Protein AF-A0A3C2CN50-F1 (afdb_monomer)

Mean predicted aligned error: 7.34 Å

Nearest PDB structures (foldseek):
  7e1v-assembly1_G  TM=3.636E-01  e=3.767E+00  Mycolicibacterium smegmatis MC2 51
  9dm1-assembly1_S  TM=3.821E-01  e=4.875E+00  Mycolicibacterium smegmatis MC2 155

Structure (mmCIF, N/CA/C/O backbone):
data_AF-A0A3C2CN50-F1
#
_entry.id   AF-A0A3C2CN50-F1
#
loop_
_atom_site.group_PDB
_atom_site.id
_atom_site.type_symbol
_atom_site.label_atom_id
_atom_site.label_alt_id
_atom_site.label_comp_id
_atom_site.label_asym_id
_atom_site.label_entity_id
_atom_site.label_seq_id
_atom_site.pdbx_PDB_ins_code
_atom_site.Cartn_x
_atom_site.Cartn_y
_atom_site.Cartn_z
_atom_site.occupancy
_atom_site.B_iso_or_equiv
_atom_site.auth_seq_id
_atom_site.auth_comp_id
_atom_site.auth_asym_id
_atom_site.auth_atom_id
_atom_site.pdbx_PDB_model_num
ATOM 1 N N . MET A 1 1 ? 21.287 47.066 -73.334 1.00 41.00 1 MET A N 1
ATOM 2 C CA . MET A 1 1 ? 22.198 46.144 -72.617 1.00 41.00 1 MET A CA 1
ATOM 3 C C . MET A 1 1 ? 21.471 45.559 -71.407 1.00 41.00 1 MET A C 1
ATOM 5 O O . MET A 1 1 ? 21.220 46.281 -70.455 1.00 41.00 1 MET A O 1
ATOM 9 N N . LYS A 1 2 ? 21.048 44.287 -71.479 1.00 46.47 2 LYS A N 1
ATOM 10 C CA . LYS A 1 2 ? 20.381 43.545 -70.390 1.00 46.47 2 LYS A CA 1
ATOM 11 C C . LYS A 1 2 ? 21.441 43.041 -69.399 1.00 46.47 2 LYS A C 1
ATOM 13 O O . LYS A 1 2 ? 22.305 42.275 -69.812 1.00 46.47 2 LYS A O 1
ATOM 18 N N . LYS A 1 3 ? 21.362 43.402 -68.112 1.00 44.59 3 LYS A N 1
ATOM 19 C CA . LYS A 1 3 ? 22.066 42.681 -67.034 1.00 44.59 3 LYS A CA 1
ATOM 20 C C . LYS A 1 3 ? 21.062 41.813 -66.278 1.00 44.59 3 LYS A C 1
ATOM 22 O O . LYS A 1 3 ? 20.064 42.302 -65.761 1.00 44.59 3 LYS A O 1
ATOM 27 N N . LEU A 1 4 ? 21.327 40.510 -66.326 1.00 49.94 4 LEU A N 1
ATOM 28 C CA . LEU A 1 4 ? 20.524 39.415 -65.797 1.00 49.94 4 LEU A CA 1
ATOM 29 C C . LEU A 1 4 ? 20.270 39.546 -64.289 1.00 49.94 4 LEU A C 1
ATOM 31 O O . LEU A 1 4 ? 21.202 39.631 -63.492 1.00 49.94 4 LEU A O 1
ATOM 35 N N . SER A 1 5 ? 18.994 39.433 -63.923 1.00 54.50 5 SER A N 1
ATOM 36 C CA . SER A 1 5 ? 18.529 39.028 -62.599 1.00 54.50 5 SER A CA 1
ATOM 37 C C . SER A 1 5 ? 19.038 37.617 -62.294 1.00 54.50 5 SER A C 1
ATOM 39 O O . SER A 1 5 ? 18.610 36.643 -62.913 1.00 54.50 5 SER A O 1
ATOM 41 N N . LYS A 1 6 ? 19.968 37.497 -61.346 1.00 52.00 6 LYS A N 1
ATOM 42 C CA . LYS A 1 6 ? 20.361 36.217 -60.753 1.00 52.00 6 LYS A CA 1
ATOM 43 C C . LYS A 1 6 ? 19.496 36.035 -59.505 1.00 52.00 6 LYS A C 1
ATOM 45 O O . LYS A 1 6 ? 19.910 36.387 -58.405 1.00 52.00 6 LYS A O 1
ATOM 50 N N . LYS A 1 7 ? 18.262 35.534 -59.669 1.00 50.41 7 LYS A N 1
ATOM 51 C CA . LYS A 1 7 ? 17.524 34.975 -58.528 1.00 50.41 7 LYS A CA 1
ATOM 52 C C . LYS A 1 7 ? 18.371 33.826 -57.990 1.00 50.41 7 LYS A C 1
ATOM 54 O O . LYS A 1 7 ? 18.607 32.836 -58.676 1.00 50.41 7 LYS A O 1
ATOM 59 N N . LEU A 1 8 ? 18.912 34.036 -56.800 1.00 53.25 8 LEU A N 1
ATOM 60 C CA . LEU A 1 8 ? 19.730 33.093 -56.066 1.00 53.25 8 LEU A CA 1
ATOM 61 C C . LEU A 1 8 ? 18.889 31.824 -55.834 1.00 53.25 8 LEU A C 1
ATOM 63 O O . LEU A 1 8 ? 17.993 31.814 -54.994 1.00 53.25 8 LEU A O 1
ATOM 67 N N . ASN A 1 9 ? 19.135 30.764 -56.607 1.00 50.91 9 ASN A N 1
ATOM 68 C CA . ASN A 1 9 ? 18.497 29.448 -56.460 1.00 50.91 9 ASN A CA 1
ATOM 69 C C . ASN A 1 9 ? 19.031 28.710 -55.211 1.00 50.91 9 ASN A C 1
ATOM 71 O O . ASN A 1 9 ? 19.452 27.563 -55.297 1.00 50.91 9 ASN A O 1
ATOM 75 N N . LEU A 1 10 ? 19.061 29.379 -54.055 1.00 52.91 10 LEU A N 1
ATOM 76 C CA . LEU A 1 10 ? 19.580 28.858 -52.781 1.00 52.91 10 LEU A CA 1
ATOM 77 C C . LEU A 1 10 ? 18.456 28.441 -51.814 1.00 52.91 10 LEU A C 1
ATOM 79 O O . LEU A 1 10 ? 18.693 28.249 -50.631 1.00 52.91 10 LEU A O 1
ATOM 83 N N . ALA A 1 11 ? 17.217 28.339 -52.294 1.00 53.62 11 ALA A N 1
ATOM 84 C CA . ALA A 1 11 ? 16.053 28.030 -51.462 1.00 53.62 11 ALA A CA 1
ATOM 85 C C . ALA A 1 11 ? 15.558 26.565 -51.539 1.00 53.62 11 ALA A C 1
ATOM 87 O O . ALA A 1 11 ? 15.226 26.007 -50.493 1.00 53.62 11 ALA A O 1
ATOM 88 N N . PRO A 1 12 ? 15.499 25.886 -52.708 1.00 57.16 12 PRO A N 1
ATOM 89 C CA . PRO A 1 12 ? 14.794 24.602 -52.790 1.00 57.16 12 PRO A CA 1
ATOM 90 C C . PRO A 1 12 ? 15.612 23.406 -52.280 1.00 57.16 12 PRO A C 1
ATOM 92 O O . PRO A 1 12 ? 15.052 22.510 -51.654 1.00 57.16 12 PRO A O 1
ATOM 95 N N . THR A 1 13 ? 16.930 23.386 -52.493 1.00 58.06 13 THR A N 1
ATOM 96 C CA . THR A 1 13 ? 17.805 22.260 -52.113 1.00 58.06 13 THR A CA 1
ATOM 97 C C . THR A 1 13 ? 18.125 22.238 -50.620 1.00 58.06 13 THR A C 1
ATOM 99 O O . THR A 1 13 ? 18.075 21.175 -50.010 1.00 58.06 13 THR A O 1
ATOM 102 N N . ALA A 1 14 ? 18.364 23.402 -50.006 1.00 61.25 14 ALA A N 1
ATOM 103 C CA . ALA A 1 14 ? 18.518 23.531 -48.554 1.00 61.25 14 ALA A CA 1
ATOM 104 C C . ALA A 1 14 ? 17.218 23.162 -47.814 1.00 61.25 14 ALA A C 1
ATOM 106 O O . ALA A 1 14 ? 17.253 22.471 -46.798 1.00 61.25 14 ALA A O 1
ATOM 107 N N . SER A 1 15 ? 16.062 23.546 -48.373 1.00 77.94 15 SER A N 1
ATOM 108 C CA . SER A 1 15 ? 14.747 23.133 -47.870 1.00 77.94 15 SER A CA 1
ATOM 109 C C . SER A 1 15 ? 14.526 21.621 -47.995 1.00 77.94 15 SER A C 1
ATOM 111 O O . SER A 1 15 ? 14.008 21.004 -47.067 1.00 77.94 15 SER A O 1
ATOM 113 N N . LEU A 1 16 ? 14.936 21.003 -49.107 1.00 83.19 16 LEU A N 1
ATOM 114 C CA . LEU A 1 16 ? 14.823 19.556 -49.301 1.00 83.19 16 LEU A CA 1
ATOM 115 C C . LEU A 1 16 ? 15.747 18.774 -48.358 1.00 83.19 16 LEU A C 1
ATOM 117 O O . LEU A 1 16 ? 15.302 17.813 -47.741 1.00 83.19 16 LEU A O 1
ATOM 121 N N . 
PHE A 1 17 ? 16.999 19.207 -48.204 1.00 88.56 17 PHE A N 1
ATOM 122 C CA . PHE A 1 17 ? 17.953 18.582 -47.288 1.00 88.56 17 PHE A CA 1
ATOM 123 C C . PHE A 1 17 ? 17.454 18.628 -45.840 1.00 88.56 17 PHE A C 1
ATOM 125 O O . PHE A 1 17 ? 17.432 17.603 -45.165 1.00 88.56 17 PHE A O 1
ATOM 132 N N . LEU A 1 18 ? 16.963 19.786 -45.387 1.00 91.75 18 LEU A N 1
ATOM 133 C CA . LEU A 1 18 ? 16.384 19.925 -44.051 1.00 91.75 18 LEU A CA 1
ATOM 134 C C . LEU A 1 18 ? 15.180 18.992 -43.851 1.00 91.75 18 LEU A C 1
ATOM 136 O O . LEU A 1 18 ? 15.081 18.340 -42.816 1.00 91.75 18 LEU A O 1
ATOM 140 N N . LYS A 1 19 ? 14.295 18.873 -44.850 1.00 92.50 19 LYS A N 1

→ **Problem**: Reproduce word for word the material above, beginning with the line that contains "ATOM 5 O O ." and ending with the line that contains "ATOM 22 O O".

→ **Expected answer**:
ATOM 5 O O . MET A 1 1 ? 21.220 46.281 -70.455 1.00 41.00 1 MET A O 1
ATOM 9 N N . LYS A 1 2 ? 21.048 44.287 -71.479 1.00 46.47 2 LYS A N 1
ATOM 10 C CA . LYS A 1 2 ? 20.381 43.545 -70.390 1.00 46.47 2 LYS A CA 1
ATOM 11 C C . LYS A 1 2 ? 21.441 43.041 -69.399 1.00 46.47 2 LYS A C 1
ATOM 13 O O . LYS A 1 2 ? 22.305 42.275 -69.812 1.00 46.47 2 LYS A O 1
ATOM 18 N N . LYS A 1 3 ? 21.362 43.402 -68.112 1.00 44.59 3 LYS A N 1
ATOM 19 C CA . LYS A 1 3 ? 22.066 42.681 -67.034 1.00 44.59 3 LYS A CA 1
ATOM 20 C C . LYS A 1 3 ? 21.062 41.813 -66.278 1.00 44.59 3 LYS A C 1
ATOM 22 O O . LYS A 1 3 ? 20.064 42.302 -65.761 1.00 44.59 3 LYS A O 1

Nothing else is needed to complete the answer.